Data records:
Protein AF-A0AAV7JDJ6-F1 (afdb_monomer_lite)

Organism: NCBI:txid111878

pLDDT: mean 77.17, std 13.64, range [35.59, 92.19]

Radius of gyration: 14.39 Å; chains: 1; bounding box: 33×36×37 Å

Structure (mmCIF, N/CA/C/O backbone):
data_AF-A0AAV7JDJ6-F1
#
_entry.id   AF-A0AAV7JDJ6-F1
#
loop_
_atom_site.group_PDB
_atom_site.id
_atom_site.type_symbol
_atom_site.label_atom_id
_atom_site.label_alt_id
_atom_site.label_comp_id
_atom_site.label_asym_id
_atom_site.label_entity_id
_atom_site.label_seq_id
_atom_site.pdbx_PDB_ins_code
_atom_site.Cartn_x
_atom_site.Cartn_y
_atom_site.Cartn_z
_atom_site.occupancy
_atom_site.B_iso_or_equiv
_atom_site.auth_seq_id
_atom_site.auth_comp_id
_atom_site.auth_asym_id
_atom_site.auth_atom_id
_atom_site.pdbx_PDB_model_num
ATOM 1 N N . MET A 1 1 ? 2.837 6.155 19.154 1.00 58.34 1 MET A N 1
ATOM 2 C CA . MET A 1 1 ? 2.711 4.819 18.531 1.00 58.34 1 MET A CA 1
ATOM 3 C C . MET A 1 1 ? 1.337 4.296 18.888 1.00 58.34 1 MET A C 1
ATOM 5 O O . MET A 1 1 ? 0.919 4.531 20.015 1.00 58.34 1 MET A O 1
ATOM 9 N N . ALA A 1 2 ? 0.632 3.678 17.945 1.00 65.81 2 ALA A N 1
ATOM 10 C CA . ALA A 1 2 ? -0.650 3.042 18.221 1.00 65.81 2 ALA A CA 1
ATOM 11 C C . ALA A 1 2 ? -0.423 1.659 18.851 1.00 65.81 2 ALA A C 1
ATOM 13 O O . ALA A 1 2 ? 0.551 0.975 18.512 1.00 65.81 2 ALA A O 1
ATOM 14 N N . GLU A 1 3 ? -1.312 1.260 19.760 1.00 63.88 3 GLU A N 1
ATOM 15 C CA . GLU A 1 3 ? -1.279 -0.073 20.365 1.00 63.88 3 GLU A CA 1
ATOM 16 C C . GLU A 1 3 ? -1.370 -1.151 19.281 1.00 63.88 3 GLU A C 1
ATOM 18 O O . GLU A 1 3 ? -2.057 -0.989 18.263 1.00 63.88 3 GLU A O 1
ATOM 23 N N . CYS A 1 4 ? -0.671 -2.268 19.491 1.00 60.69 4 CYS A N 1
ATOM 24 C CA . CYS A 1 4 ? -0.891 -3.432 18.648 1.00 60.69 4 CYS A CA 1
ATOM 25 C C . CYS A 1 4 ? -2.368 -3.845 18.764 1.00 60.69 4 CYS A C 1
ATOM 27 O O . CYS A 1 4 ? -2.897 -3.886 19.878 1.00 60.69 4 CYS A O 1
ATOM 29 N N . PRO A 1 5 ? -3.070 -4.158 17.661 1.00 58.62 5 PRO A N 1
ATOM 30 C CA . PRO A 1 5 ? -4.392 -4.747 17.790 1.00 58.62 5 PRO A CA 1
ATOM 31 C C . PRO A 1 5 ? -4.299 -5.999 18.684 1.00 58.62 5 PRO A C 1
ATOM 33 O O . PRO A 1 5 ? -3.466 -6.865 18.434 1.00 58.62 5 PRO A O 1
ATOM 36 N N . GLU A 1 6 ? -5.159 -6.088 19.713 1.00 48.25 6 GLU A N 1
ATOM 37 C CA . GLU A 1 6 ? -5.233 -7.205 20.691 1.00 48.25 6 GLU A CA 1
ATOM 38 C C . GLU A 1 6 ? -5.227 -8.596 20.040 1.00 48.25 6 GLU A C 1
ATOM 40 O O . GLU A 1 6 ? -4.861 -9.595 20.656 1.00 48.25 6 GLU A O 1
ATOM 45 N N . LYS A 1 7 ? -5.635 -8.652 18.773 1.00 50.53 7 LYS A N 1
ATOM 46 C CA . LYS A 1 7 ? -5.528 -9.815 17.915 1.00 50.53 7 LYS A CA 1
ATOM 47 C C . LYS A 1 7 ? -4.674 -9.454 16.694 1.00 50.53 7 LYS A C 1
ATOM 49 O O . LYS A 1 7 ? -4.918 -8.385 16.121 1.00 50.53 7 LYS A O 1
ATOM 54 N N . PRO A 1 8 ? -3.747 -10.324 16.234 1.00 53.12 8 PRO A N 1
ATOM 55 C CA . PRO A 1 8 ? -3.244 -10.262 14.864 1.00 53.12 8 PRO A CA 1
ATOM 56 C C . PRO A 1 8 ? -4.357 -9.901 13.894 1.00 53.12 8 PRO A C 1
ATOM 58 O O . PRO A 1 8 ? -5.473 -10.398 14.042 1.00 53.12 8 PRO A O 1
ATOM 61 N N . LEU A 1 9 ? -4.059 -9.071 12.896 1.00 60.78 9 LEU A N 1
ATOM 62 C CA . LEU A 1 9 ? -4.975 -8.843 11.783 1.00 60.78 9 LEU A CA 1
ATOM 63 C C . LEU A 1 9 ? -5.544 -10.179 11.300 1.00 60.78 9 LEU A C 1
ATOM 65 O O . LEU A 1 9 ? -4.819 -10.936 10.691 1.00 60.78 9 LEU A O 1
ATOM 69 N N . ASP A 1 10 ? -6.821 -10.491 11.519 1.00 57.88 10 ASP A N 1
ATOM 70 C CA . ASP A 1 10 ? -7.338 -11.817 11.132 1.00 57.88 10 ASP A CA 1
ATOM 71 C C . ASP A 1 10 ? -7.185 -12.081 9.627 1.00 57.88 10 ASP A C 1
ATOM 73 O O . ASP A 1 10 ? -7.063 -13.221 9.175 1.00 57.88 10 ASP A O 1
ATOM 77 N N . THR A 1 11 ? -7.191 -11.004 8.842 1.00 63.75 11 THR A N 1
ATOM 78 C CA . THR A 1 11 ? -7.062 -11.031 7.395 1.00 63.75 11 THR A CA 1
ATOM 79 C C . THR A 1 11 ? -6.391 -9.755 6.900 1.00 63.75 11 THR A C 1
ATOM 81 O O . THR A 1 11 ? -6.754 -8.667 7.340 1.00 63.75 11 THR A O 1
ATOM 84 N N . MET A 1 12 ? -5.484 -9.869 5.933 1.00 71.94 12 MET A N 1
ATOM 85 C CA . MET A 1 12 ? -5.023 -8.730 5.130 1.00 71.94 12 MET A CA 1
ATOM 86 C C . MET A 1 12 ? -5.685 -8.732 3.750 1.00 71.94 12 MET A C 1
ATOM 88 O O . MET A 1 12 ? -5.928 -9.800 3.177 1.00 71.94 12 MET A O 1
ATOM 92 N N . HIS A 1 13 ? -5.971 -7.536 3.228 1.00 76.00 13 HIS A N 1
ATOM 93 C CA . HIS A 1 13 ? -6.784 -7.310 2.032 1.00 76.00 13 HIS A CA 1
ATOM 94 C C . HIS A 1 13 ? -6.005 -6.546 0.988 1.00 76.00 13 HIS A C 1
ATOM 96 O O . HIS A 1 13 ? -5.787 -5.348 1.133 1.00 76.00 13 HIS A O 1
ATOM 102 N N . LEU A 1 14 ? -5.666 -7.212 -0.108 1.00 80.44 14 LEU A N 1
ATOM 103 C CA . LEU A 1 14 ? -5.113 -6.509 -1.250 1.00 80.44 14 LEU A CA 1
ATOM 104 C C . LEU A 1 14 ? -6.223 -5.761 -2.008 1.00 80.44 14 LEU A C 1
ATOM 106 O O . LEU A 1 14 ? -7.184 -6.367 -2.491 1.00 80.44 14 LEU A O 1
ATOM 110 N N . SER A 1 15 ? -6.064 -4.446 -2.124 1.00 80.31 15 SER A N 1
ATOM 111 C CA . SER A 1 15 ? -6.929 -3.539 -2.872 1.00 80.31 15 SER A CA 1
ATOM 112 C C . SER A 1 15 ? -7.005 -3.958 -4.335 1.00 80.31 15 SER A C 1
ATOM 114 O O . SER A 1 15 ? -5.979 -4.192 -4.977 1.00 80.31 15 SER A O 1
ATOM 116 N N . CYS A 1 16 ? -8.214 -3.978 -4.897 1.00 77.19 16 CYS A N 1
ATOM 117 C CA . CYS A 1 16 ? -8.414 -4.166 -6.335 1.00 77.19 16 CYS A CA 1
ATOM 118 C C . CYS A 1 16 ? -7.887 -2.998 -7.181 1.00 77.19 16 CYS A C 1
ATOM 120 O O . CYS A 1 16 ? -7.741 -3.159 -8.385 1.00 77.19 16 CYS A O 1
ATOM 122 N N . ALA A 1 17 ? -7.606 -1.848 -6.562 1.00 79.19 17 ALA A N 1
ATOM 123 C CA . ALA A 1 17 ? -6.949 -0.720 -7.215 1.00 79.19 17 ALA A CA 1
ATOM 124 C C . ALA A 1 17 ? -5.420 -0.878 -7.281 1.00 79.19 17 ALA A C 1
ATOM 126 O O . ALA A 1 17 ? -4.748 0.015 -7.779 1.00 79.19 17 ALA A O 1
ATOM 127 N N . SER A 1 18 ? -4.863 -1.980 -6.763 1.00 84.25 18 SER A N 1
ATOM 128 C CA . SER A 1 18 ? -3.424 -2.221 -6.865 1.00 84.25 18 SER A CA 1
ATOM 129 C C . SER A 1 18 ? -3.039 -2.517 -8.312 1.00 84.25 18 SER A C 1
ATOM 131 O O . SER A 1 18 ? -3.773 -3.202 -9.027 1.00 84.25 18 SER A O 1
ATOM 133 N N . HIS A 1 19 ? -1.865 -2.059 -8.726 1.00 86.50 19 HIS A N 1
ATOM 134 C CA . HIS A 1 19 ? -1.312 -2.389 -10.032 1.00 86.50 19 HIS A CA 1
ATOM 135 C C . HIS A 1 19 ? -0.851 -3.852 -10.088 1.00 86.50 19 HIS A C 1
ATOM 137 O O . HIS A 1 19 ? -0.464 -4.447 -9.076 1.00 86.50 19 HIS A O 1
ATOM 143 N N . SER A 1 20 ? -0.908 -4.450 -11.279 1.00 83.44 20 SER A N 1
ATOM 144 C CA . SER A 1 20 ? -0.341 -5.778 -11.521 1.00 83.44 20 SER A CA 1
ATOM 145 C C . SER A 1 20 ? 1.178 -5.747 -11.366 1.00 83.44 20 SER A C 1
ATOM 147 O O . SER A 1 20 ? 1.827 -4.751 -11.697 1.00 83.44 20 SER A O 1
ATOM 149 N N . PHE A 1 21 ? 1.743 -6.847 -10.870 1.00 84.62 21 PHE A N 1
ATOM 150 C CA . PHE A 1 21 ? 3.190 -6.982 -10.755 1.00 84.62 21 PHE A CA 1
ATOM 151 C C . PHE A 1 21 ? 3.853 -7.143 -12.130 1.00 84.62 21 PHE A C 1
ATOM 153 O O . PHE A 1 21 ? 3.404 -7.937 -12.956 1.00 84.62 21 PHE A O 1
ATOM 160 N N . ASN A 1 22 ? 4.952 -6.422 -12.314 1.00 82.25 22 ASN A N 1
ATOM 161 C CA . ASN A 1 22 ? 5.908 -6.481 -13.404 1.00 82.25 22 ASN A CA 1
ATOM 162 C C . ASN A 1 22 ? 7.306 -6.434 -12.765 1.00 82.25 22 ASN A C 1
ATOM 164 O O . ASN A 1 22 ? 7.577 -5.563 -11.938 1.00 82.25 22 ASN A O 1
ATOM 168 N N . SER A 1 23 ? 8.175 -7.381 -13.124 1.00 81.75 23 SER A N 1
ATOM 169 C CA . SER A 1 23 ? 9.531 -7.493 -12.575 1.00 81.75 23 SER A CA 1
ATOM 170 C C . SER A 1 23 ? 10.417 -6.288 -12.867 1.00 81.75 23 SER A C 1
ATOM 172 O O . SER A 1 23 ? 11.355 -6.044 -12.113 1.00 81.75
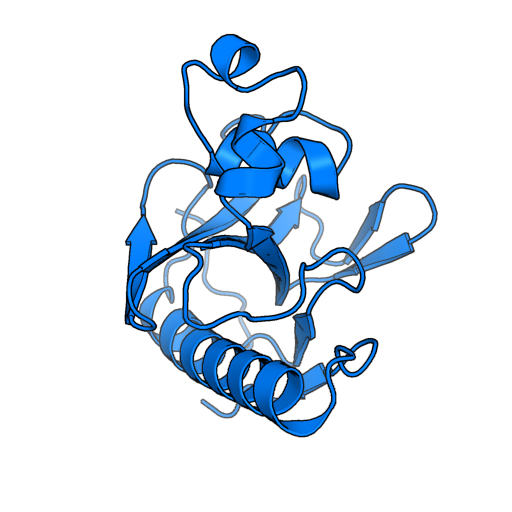 23 SER A O 1
ATOM 174 N N . ASP A 1 24 ? 10.111 -5.549 -13.930 1.00 84.94 24 ASP A N 1
ATOM 175 C CA . ASP A 1 24 ? 10.927 -4.432 -14.403 1.00 84.94 24 ASP A CA 1
ATOM 176 C C . ASP A 1 24 ? 10.542 -3.108 -13.722 1.00 84.94 24 ASP A C 1
ATOM 178 O O . ASP A 1 24 ? 11.232 -2.099 -13.876 1.00 84.94 24 ASP A O 1
ATOM 182 N N . ASN A 1 25 ? 9.454 -3.106 -12.941 1.00 88.88 25 ASN A N 1
ATOM 183 C CA . ASN A 1 25 ? 8.924 -1.912 -12.293 1.00 88.88 25 ASN A CA 1
ATOM 184 C C . ASN A 1 25 ? 9.249 -1.880 -10.796 1.00 88.88 25 ASN A C 1
ATOM 186 O O . ASN A 1 25 ? 9.399 -2.902 -10.122 1.00 88.88 25 ASN A O 1
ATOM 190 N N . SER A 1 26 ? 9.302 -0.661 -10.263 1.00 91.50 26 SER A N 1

> [What to work on]: Return only the lines between the one holding "ATOM 33 O O" and the one holding "ATOM 45 N N", inclusive, exactly as they appear above.

> [Response below]:
ATOM 33 O O . PRO A 1 5 ? -3.466 -6.865 18.434 1.00 58.62 5 PRO A O 1
ATOM 36 N N . GLU A 1 6 ? -5.159 -6.088 19.713 1.00 48.25 6 GLU A N 1
ATOM 37 C CA . GLU A 1 6 ? -5.233 -7.205 20.691 1.00 48.25 6 GLU A CA 1
ATOM 38 C C . GLU A 1 6 ? -5.227 -8.596 20.040 1.00 48.25 6 GLU A C 1
ATOM 40 O O . GLU A 1 6 ? -4.861 -9.595 20.656 1.00 48.25 6 GLU A O 1
ATOM 45 N N . LYS A 1 7 ? -5.635 -8.652 18.773 1.00 50.53 7 LYS A N 1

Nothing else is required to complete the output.